"Leopard" für Ukraine So wichtig, aber auch so spät
Die Ukraine bekommt nun also doch "Leopard"-Kampfpanzer - auch aus Deutschland. Eine wichtige Entscheidung des lange zögerlichen Kanzlers. Scholz hat aber eine wichtige Chance vertan.
Es ist eine Art "Panzerwende 2.0": Nachdem Olaf Scholz vor knapp drei Wochen die Lieferung des Schützenpanzers "Marder" an die Ukraine verkündete und damit eine neue Phase deutscher Waffenlieferungen einleitete, folgt dem "Marder" nun also auch der "Leopard". Der ersten "Panzerwende" lässt der "Zeitenwende-Kanzler" nun also die zweite folgen. Endlich.
Denn dass die Ukraine den modernsten Kampfpanzer der Welt dringend braucht, daran gibt es keinen Zweifel. Sämtliche Militärexperten sind sich einig: Schon jetzt stockt der Versuch, Gebiete zurückzugewinnen. Und Russland rüstet sich im Frühjahr - verstärkt von rund 200.000 Rekruten - für die nächste massive Offensive.
Wie drückte es unlängst ein österreichischer Oberst aus? "Marder" ohne "Leopard" - das wäre wie die Lieferung von "Nägeln ohne Hammer". Nun also macht der Kanzler "Nägel mit Köpfen" beziehungsweise "Nägel mit Hammer". Wenn auch spät.
Wertvolle Zeit ist verstrichen
Denn so sehr sich Scholz nun dafür rühmen mag, den Alleingang vermieden und eine internationale Kampfpanzer-Koalition geschmiedet zu haben - er hat wertvolle Zeit und eine dicke Chance verstreichen lassen: Zeit, weil die Ukraine genau die in ihrem Abwehrkampf nicht hat und den "Leopard" schon im Spätsommer gebraucht hätte. Und weil es eben nicht so ist, dass erst seit ein paar Tagen über den Kampfpanzer laut nachgedacht wird - der erste ukrainische Antrag stammt vom März vergangenen Jahres.
Und was die verpasste Chance angeht: Bereits seit September liegt der durchaus sachdienliche Vorschlag auf dem Tisch, eine europäische Allianz sämtlicher 13 Staaten zu formen, die über den "Leopard" verfügen.

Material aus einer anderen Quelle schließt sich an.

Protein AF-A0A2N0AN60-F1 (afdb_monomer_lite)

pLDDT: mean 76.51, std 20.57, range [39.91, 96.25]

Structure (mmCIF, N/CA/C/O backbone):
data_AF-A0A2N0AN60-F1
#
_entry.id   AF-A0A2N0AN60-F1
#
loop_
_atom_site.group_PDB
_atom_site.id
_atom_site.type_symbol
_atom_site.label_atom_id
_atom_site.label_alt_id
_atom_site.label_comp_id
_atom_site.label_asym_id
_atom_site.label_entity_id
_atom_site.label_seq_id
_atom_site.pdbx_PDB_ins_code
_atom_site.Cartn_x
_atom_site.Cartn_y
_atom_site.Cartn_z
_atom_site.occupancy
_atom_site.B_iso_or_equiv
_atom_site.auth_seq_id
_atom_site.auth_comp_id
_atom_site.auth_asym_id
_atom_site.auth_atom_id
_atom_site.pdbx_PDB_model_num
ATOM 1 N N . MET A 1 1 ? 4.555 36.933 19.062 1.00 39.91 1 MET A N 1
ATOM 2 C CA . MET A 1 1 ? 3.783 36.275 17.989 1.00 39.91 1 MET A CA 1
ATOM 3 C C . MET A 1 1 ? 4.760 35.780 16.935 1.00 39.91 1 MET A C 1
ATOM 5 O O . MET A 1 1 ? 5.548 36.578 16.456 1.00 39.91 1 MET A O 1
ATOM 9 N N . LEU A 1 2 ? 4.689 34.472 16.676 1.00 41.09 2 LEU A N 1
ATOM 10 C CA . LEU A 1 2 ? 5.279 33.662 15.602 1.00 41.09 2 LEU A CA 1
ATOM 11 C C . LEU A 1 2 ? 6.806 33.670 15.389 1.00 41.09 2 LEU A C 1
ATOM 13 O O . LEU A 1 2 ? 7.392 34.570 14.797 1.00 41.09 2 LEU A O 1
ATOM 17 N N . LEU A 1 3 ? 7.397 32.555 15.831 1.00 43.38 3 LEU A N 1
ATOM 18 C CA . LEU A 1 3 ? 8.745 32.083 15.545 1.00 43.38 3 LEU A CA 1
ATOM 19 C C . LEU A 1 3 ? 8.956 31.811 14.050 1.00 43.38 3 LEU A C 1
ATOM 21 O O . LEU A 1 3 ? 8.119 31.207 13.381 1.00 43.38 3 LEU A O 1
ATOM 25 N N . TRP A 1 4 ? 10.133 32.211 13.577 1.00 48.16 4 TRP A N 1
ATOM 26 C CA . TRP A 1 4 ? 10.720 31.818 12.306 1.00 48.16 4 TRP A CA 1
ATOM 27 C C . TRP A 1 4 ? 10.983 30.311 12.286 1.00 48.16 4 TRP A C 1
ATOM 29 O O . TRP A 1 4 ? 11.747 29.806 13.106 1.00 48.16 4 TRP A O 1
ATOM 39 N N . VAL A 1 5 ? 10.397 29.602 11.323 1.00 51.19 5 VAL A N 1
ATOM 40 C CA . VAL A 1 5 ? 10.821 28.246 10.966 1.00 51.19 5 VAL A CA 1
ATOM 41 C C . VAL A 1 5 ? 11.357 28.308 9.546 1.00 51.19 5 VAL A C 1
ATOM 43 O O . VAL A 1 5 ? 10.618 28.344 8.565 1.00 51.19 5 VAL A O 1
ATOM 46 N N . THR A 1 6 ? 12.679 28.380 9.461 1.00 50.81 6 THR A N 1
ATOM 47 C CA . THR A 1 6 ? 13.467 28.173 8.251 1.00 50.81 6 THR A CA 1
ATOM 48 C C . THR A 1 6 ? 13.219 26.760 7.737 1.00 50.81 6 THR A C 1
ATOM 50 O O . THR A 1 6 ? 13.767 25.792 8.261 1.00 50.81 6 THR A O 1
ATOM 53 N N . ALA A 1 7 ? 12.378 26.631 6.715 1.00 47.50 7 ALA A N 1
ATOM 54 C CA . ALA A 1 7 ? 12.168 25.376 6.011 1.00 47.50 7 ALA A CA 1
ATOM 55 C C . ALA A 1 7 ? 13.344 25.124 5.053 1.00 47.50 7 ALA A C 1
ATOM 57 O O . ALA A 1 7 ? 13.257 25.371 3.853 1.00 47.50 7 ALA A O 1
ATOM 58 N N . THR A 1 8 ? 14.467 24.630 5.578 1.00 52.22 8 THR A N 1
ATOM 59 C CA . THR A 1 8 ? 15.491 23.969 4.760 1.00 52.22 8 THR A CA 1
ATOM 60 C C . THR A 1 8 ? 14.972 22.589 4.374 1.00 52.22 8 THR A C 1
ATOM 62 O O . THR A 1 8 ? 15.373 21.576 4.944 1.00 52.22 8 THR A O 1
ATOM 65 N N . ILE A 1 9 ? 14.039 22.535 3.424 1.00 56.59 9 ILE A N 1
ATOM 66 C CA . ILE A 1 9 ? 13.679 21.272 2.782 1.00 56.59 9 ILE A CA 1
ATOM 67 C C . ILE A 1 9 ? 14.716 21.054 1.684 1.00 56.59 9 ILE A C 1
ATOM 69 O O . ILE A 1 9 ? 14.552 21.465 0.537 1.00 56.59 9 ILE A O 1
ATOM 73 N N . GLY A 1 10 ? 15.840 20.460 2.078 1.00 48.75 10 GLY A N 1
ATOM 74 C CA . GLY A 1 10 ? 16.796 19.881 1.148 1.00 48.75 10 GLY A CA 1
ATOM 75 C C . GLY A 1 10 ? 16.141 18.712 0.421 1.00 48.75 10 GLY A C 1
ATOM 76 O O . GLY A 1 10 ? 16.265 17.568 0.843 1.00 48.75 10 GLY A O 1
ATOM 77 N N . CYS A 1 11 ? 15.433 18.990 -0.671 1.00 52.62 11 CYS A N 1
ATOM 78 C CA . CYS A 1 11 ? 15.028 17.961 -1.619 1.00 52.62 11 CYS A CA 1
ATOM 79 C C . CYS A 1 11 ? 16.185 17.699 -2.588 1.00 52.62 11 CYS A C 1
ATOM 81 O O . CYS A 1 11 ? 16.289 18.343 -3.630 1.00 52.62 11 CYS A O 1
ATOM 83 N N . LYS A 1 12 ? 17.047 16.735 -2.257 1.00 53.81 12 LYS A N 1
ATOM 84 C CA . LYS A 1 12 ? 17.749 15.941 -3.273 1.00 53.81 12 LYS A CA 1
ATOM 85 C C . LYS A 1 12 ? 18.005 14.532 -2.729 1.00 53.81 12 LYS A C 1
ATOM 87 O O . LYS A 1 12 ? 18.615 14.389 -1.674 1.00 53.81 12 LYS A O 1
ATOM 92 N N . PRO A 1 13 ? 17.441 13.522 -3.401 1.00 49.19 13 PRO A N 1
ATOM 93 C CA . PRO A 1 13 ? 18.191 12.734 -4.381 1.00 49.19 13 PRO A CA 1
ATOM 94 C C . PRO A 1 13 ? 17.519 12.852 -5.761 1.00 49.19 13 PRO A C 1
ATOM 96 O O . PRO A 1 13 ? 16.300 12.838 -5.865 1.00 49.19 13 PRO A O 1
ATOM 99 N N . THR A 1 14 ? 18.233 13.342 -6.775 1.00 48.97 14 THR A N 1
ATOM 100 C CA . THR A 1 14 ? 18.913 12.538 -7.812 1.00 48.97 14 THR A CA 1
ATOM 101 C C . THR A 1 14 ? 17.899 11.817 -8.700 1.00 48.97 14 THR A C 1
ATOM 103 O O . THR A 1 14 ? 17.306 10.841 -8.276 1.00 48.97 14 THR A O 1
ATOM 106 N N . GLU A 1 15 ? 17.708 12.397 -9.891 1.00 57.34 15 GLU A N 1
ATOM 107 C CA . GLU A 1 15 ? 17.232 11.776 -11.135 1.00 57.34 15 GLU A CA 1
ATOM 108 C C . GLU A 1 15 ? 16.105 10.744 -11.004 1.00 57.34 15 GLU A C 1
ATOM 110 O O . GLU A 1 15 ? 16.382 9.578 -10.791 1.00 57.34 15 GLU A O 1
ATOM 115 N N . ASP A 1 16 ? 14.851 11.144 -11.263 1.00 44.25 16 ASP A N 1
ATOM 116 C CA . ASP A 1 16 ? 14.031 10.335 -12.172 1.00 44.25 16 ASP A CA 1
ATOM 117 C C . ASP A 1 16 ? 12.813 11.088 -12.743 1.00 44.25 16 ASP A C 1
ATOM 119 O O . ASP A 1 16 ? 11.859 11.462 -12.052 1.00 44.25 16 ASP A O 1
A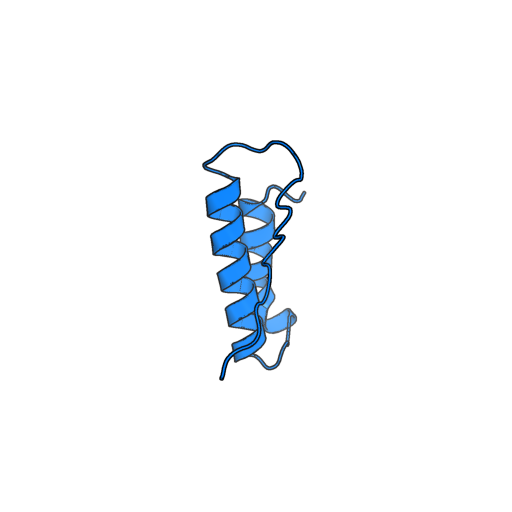TOM 123 N N . SER A 1 17 ? 12.897 11.334 -14.052 1.00 43.16 17 SER A N 1
ATOM 124 C CA . SER A 1 17 ? 11.807 11.265 -15.029 1.00 43.16 17 SER A CA 1
ATOM 125 C C . SER A 1 17 ? 10.444 11.804 -14.556 1.00 43.16 17 SER A C 1
ATOM 127 O O . SER A 1 17 ? 9.633 11.082 -13.976 1.00 43.16 17 SER A O 1
ATOM 129 N N . GLY A 1 18 ? 10.162 13.081 -14.853 1.00 47.59 18 GLY A N 1
ATOM 130 C CA . GLY A 1 18 ? 9.018 13.892 -14.380 1.00 47.59 18 GLY A CA 1
ATOM 131 C C . GLY A 1 18 ? 7.582 13.396 -14.646 1.00 47.59 18 GLY A C 1
ATOM 132 O O . GLY A 1 18 ? 6.637 14.154 -14.446 1.00 47.59 18 GLY A O 1
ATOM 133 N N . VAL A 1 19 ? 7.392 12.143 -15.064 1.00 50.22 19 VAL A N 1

Auf diese Weise hätte Deutschland eine dreifache Win-Situation erzeugen können: Man hätte der Ukraine geholfen, Berlin hätte seinen immer wieder vorgebrachten Führungsanspruch unterfüttert und auf diese Weise auch noch die USA erfreut, die seit Jahren händeringend darauf warten, dass Deutschland und die Europäer ausnahmsweise einmal selber voranschreiten und nicht ständig darauf warten, dass die Amerikaner ihnen beim Erledigen ihrer militär-strategischen Hausaufgaben helfen.
Irritationen bei Bündnispartnern
Mit ihrem Zögern aber hat die Bundesregierung nun die osteuropäischen Bündnispartner irritiert und zuletzt auch noch den transatlantischen Partner verärgert. Indem sie auf die parallele Lieferung des US-Modells "Abrams" bestand - einer klobigeren, komplizierteren, nicht ohne weiteres mit Diesel betankbaren Kampfpanzer-Variante - worauf US-Präsident Joe Biden gerne verzichtet hätte.
Wenn der Bundeskanzler aber darauf beharrt, dass er bewusst und aus guten Gründen abtastend und behutsam vorgeht, sich "nicht treiben lässt", wie er im Bundestag sagte, so ist es ihm nicht gelungen, diese Gründe auch zu kommunizieren. Er beließ es stattdessen bei der bei sparsamen Ansage, man solle ihm da einfach vertrauen.
Im Interesse Berlins wie Kiews
Denn es ist doch schwer zu leugnen: Russlands Präsident Wladimir Putin wird sich erst dann an den Verhandlungstisch begeben, wenn er militärisch kein Stück mehr weiter kommt. Das werden die "Leopard"-Panzer nicht im Alleingang bewirken. Aber einen Beitrag dazu leisten können sie doch.
Die Scholzsche '"Panzerwende 2.0" ist also - auch ohne dass damit zwingend eine Wende in diesem Krieg einhergeht - im Interesse Berlins wie Kiews gleichermaßen. Und was die in ihrer Existenz bedrohte Ukraine betrifft, gilt ohnehin: Derzeit sind dort fast alle Waffen Defensivwaffen - auch ein Kampfpanzer wie der "Leopard 2".